To reduce vaping among young people while encouraging its use among smokers wanting to quit; the FDA needs to work with the legitimate industry and crack down on the ‘bad actors’.

The US Food and Drug Administration (FDA) has been told that it should refrain from a crackdown across the vaping category but act decisively against its ‘bad actors’.

Jeff Stier, senior fellow at the Consumer Choice Center, offered this advice as the FDA prepares its new action plan on electronic cigarettes.

Stier put forward some ‘simple steps’ for the FDA to follow if it wanted to adhere to common ground.

“We should all be able to agree that e-cigarettes are not entirely safe and should not be used by kids,” said Stier.
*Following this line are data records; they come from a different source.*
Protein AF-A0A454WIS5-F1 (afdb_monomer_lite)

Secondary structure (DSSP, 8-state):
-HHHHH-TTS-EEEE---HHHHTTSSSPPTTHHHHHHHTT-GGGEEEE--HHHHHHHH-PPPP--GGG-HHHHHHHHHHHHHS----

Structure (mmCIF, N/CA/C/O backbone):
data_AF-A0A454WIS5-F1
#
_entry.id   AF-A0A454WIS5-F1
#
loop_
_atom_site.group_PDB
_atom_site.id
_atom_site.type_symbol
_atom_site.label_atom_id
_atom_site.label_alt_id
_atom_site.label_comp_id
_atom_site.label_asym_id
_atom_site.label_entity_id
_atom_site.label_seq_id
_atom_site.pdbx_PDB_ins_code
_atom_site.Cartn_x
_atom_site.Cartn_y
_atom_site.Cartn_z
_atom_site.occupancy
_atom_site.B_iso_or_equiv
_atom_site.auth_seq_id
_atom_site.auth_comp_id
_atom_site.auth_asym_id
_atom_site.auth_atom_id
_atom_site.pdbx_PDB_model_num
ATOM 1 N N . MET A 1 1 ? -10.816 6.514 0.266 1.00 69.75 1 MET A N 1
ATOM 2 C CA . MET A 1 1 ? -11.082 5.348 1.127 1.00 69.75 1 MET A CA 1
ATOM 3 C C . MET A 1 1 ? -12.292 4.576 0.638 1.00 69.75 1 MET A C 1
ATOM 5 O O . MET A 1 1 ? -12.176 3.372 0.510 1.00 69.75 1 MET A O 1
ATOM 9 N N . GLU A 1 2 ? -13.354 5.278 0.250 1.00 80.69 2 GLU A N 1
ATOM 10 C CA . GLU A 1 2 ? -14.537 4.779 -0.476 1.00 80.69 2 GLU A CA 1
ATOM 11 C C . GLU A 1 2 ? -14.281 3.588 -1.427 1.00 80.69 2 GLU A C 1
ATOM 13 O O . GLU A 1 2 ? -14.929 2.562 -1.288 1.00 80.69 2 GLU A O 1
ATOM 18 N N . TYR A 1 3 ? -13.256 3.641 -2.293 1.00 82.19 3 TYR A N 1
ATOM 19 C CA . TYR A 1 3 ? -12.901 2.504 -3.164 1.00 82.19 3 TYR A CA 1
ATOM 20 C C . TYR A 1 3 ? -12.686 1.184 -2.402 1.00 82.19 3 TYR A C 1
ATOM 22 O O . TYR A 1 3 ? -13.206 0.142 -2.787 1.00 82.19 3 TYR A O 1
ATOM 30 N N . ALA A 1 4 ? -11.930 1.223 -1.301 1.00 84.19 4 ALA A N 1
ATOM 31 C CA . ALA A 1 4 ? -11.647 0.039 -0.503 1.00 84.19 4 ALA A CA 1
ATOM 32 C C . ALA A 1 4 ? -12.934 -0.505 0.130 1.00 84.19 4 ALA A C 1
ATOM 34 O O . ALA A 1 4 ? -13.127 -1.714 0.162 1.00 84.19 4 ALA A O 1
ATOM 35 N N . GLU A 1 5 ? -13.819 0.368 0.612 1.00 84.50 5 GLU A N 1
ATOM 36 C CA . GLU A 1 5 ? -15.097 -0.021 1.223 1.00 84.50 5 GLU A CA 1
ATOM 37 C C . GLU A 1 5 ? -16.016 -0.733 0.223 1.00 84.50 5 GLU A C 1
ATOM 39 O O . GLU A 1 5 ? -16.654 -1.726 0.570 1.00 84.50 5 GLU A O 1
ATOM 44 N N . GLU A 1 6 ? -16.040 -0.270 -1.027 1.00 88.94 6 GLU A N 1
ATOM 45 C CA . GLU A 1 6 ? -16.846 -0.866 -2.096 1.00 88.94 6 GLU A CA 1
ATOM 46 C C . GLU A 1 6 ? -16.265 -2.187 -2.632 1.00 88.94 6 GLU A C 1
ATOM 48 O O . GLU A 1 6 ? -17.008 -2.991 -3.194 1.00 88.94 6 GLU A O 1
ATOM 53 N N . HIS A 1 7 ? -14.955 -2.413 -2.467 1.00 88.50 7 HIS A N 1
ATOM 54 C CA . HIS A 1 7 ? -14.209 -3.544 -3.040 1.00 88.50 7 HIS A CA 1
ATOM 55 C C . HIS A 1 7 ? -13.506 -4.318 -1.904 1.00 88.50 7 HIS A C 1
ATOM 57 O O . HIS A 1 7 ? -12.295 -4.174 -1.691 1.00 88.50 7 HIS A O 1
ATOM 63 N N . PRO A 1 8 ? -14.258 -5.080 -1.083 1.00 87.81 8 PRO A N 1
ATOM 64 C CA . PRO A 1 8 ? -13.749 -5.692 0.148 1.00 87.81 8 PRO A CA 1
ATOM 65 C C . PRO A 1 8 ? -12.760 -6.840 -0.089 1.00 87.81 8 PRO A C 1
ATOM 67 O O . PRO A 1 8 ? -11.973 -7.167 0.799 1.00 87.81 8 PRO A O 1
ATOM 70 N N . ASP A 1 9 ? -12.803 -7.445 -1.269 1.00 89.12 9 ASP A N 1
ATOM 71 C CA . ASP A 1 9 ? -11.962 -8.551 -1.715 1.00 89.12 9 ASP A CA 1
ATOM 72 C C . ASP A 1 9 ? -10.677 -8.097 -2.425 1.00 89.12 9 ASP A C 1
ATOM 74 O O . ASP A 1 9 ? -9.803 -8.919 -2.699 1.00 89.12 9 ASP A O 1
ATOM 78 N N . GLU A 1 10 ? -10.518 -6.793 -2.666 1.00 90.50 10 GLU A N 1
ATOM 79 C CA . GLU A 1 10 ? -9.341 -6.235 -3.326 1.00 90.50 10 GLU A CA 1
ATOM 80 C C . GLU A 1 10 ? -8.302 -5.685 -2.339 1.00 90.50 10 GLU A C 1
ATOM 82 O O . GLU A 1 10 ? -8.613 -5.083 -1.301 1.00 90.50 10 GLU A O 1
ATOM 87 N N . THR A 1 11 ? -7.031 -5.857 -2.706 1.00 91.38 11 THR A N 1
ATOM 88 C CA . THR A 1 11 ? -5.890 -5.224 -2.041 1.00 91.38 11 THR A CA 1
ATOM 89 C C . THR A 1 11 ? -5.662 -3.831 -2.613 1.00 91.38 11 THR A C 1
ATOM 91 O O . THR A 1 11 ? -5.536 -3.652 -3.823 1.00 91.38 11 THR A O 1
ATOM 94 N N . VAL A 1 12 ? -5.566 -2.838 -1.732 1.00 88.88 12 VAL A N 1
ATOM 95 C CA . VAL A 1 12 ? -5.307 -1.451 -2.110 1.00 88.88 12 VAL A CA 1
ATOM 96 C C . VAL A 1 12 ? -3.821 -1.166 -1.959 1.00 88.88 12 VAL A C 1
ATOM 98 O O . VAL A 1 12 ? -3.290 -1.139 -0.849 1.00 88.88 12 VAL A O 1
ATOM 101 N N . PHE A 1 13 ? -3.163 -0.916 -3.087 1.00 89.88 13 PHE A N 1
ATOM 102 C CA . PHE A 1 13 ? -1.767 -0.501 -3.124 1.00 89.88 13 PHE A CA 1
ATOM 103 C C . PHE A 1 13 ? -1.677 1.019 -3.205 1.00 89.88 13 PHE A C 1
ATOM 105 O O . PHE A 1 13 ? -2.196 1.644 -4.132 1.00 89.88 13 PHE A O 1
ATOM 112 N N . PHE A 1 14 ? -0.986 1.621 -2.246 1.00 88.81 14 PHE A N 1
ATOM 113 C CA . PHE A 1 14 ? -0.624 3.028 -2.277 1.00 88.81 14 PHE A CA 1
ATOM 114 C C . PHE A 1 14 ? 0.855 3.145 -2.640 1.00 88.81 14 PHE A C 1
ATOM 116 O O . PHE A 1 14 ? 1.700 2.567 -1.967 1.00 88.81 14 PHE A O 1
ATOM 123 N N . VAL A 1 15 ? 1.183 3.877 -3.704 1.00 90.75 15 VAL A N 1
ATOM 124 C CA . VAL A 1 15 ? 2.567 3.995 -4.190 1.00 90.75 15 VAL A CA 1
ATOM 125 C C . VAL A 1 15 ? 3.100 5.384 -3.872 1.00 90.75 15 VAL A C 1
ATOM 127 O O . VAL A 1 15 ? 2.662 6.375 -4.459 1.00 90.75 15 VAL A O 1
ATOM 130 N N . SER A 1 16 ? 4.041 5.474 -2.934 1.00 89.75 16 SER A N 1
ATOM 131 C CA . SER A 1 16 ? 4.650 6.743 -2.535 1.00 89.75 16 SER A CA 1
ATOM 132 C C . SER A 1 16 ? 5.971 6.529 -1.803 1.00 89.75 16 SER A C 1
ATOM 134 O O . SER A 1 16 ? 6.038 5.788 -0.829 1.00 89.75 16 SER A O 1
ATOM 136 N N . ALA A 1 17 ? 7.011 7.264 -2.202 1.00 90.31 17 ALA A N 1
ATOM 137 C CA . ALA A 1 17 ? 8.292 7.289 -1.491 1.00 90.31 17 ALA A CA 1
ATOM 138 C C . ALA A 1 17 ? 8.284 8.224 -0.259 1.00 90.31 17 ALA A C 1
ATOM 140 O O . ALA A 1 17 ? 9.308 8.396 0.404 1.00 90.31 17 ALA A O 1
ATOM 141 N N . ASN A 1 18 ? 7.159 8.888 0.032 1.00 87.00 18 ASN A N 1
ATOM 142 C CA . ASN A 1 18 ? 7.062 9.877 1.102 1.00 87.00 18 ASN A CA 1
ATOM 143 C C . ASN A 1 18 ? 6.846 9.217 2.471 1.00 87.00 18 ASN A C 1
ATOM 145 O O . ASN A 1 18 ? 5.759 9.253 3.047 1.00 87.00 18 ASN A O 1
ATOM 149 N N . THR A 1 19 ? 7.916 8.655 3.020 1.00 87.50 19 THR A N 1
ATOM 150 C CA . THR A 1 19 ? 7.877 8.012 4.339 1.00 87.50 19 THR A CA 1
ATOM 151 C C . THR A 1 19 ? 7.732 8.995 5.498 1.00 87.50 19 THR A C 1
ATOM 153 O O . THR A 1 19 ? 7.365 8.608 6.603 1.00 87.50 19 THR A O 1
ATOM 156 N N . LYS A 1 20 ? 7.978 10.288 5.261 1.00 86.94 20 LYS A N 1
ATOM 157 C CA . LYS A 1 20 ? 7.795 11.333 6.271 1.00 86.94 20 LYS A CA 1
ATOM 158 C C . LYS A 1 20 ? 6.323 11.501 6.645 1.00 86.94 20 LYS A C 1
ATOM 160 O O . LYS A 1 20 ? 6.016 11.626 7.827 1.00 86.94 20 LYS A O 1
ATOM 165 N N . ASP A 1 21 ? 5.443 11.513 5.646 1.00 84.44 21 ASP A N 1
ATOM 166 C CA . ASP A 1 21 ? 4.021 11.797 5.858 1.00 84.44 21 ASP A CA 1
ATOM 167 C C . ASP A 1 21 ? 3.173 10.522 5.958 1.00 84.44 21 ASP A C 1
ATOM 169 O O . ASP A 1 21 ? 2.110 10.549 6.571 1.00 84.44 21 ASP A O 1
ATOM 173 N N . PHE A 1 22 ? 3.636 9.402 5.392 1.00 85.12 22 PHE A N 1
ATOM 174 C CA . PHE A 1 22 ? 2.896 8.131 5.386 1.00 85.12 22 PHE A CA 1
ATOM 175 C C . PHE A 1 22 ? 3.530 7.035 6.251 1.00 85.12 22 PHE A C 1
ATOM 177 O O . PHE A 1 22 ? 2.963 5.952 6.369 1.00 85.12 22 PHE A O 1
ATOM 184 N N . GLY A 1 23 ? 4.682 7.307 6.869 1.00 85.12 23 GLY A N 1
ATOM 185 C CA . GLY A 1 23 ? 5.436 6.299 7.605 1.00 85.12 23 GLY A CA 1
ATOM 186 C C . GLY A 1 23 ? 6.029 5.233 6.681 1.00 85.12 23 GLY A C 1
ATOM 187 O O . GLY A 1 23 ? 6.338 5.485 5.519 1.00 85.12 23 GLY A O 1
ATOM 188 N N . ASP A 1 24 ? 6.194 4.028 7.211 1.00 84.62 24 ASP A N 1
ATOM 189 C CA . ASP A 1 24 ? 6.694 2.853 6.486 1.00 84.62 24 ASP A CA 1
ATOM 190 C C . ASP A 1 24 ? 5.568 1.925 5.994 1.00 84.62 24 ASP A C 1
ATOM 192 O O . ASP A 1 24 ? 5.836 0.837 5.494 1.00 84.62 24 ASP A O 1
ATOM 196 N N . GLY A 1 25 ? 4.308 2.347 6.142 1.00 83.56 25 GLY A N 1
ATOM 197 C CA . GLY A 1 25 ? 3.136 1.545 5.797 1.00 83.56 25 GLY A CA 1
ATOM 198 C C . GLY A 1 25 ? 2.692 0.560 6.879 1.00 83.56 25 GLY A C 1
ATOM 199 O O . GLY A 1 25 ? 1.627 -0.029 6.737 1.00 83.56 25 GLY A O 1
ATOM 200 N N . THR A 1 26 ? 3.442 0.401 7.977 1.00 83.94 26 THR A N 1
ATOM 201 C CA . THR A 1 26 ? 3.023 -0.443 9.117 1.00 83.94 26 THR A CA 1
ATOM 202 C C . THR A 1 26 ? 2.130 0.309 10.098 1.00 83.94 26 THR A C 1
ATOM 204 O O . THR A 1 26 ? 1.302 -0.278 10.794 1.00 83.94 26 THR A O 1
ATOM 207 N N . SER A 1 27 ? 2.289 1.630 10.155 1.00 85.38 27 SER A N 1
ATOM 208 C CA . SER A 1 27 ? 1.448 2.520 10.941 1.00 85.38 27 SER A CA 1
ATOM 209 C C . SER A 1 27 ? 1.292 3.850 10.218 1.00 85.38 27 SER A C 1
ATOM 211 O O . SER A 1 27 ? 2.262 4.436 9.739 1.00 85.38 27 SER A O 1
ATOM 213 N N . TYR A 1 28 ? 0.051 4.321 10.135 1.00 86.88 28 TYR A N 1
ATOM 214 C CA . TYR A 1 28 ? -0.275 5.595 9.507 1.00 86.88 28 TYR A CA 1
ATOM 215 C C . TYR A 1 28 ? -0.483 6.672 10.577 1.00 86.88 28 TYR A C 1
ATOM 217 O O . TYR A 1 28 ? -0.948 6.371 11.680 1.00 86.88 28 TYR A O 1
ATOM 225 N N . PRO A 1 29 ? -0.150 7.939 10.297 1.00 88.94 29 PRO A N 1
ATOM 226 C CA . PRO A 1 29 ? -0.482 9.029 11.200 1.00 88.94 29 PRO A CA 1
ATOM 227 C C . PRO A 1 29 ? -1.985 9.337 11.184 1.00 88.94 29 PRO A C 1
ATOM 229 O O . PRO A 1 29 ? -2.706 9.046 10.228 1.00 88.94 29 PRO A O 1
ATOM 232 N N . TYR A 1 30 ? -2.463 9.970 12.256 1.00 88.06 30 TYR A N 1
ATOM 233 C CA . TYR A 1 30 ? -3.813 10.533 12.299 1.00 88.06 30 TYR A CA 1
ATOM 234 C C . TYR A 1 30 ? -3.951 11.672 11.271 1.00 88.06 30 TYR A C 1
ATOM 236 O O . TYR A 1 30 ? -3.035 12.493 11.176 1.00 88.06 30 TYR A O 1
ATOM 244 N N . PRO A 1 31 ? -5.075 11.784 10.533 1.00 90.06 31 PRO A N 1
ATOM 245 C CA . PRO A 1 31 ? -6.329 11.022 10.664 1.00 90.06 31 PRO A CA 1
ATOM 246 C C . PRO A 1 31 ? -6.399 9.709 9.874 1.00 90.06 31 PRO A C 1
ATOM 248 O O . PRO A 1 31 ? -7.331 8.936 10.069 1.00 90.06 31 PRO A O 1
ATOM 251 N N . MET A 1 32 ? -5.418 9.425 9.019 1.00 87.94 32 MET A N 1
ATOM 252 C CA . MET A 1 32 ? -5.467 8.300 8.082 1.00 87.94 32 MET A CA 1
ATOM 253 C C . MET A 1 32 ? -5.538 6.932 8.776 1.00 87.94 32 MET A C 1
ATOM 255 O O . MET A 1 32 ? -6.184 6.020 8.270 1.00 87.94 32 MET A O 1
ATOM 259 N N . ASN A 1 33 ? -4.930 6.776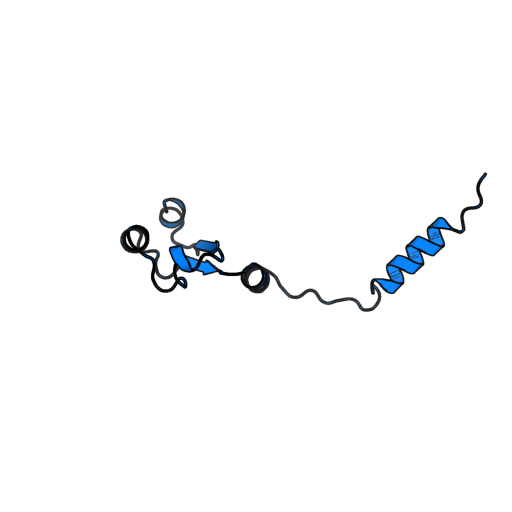 9.957 1.00 89.94 33 ASN A N 1
ATOM 260 C CA . ASN A 1 33 ? -5.060 5.539 10.735 1.00 89.94 33 ASN A CA 1
ATOM 261 C C . ASN A 1 33 ? -6.495 5.233 11.164 1.00 89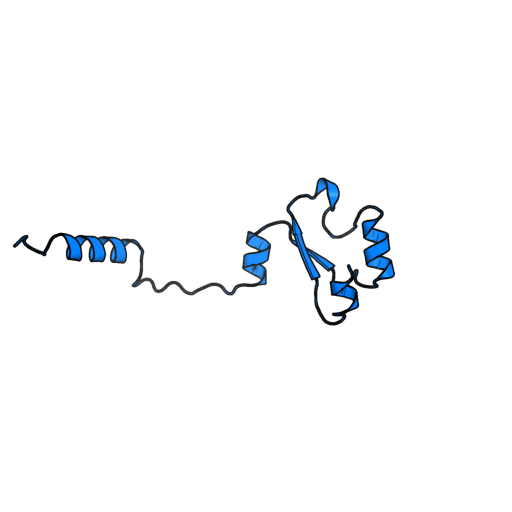.94 33 ASN A C 1
ATOM 263 O O . ASN A 1 33 ? -6.883 4.069 11.198 1.00 89.94 33 ASN A O 1
ATOM 267 N N . LYS A 1 34 ? -7.258 6.271 11.519 1.00 90.19 34 LYS A N 1
ATOM 268 C CA . LYS A 1 34 ? -8.643 6.137 11.947 1.00 90.19 34 LYS A CA 1
ATOM 269 C C . LYS A 1 34 ? -9.490 5.702 10.767 1.00 90.19 34 LYS A C 1
ATOM 271 O O . LYS A 1 34 ? -10.219 4.737 10.896 1.00 90.19 34 LYS A O 1
ATOM 276 N N . ASP A 1 35 ? -9.311 6.358 9.632 1.00 88.00 35 ASP A N 1
ATOM 277 C CA . ASP A 1 35 ? -9.973 6.000 8.387 1.00 88.00 35 ASP A CA 1
ATOM 278 C C . ASP A 1 35 ? -9.709 4.508 8.064 1.00 88.00 35 ASP A C 1
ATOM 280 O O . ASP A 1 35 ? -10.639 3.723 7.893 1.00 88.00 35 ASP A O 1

“At the same time, as Public Health England has been saying for more than three years, e-cigarettes are around 95 percent less harmful than combustible cigarettes and can help smokers quit. To maximize protection to Americans of all ages, the FDA must finally formulate sensible, science-based policies to achieve two key goals:

  • “Prevent youth from initiating the use of any nicotine-containing product, including e-cigarettes.
  • “Foster switching by adult smokers who have been unable to quit by other means.”

Stier said the FDA was threatening that, because of ‘news reports,’ public opinion and data about youth use that the agency hadn’t released, it might soon remove many e-cigarettes from the market, including most flavors, as well as the pods they come in, until a manufacturer applies for and receives approval for each product.

The agency was warning also that it might ban sales everywhere except in vape shops.

“But it’s not too late,” said Stier. “In its new plan, the FDA should implement the legitimate common ground by taking the following three steps:

1: “Focus on the bad-actors. The FDA should act swiftly and forcefully, as it has the authority to do, against any retailer caught selling an e-cigarette to a minor.

2: “The FDA must work constructively with the industry it regulates.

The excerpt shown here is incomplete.